Let's be honest: Gay guys love sending pictures of their junk to strangers. While we think this is a somewhat unusual way to say hello, we also believe strongly that the human body is beautiful. We love all parts of the body, no matter how big or small.
That being said, not all of you share our philosophy, and you prefer to have your dirty bits float across the Interweb as large as possible. I'm talking megapixel-large.
If large is your goal and you are taking a photo of your banana with a hard-on, then never, ever shoot it head-on. Always shoot it from the side or at an angle.
If you want to give it a little more length, make a tight fist, and, with your hand placed on the opposite side from the camera, push down at the base of your penis with your thumb. That way your hand looks small and your dick looks big. You aren't doing anything misleading. You are just taking advantage of the fact that many people weren't paying attention in art perspective class in high school. (Objects that are closer to the lens appear bigger than objects that are farther away.)
Another trick to make your dick appear bigger is to trim or "thin-out" your pubes. Don't get me wrong, a full '70s bush is mantastic, but trim that forest for maximum length. Be sure not to go overboard and shave it all off! You're a man now, so show off your man stuff.
If you're letting your dick lie on your stomach during this intimate selfie, then lean up and forward a little.
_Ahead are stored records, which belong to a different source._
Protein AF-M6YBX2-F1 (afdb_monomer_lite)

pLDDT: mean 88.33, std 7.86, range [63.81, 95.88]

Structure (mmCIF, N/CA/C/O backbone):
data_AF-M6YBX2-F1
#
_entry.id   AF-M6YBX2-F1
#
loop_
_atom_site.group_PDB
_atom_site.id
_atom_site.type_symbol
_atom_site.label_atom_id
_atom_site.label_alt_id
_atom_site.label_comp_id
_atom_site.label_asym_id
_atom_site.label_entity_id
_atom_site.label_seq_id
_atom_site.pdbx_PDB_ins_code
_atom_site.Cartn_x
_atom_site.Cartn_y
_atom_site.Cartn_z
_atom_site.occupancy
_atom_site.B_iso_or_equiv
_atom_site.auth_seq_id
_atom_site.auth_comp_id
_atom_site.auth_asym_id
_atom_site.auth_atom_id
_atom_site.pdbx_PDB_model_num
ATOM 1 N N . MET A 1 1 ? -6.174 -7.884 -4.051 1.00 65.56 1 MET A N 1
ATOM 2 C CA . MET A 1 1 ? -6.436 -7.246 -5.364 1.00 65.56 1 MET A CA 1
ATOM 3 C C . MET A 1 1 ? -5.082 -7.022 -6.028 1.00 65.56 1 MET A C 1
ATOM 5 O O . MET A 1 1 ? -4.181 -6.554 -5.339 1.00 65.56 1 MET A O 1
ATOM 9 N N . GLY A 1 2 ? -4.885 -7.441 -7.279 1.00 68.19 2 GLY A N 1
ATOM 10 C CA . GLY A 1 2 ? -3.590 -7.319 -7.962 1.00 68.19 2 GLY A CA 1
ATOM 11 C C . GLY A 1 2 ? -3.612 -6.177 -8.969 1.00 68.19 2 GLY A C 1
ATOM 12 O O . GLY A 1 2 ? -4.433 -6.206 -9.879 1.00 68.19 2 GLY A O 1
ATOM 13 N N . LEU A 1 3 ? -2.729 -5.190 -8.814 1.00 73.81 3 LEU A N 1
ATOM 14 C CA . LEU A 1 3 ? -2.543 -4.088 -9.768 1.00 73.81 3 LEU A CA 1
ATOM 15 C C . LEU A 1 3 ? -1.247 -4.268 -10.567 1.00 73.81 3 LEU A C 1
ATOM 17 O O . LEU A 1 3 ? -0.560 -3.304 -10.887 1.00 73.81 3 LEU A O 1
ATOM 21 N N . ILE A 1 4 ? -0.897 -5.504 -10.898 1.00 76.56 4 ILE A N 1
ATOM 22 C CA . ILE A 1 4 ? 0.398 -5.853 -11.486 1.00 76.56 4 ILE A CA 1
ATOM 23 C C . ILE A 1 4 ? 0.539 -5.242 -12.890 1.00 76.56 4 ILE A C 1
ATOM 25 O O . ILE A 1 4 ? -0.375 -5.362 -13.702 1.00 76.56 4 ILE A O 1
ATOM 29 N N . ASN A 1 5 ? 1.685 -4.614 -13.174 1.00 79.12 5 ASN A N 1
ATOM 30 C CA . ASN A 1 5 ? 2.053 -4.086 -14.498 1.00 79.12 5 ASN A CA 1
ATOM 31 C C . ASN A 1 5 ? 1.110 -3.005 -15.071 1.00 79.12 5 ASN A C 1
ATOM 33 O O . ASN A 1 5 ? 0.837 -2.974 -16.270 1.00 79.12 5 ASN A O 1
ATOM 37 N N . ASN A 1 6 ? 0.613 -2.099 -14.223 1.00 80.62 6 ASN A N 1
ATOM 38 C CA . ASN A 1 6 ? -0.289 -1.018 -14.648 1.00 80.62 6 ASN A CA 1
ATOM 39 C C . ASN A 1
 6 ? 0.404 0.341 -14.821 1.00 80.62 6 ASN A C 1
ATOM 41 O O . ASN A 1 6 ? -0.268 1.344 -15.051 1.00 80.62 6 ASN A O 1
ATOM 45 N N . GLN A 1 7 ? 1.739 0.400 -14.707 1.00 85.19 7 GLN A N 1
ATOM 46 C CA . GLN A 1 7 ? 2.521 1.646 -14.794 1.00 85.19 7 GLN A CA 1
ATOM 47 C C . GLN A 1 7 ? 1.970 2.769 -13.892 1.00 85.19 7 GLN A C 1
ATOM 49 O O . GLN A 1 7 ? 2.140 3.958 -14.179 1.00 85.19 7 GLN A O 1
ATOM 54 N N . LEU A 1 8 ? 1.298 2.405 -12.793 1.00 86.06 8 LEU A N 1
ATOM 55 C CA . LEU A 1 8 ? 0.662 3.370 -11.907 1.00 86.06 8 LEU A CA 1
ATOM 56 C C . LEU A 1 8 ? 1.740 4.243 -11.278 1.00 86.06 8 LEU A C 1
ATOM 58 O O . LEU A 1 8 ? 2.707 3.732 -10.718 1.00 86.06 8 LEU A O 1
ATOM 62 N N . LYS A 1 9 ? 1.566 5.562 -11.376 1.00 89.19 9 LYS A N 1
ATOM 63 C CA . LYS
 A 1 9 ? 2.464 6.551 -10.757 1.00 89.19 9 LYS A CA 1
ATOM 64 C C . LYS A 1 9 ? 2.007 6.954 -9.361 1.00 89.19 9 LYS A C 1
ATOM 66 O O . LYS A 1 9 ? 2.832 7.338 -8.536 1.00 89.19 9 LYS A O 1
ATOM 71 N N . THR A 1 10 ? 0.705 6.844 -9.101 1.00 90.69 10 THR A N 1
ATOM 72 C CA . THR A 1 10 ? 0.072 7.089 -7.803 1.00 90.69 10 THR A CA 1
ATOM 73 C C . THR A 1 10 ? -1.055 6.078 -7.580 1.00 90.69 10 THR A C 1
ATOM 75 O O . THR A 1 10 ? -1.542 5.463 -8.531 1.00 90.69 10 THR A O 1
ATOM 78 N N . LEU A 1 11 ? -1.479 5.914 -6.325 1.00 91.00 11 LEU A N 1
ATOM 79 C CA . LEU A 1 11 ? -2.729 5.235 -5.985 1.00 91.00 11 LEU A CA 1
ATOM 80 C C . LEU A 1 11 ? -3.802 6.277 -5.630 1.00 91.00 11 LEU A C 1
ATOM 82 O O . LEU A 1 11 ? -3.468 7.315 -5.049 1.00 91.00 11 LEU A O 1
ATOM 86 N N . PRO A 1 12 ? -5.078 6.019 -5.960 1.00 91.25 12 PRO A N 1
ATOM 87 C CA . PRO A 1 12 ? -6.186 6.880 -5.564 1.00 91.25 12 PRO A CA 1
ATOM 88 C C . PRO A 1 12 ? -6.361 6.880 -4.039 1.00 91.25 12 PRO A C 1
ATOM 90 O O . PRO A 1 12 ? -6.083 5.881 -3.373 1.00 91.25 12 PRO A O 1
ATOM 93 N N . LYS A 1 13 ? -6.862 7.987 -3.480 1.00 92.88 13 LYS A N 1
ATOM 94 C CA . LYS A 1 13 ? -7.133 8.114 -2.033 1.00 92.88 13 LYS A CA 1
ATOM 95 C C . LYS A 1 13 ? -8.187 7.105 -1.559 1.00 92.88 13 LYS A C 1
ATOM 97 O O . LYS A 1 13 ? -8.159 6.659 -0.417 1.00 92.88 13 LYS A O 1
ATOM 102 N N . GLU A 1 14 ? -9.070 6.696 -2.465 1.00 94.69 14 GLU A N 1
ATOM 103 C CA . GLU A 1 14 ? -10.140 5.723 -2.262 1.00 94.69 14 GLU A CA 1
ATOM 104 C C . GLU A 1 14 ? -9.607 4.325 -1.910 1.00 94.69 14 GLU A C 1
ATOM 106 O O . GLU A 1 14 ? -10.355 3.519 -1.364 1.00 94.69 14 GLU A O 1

The closer your dick is to your belly button, the longer it will appear.
If you have the kind of bootylicious ass that is so big and perky that it deserves its own zip code, then you can skip this section. For the rest of us, never shoot your ass straight on. Andrew says that instead, you should place your trunk at a 45-degree angle to the camera. Next, shift your weight to the hip furthest from the camera and bend the knee on the opposite leg. This will tighten any looseness back there and give you a rounder looking butt.
Then you should arch your back slightly. Slightly. If you overdo it, you may end up looking like a naked duck or an overzealous stripper in Montreal. You'll know when it looks ridiculous. In most things online, but particularly ass shots, subtlety is everything.
When taking photos of yourself, make sure you are conscious of what is going on behind you. The focus of the photo should be on the main attraction: you. Your future husband might be scared off by that floral Afghan Nanna knit behind you, not to mention the giant butt-plug in the corner. Keep it simple. Keep it classy. Better yet, take a pic outdoors, in the sun, on a beautiful day. Let people imagine you out in real world. Now that's sexy.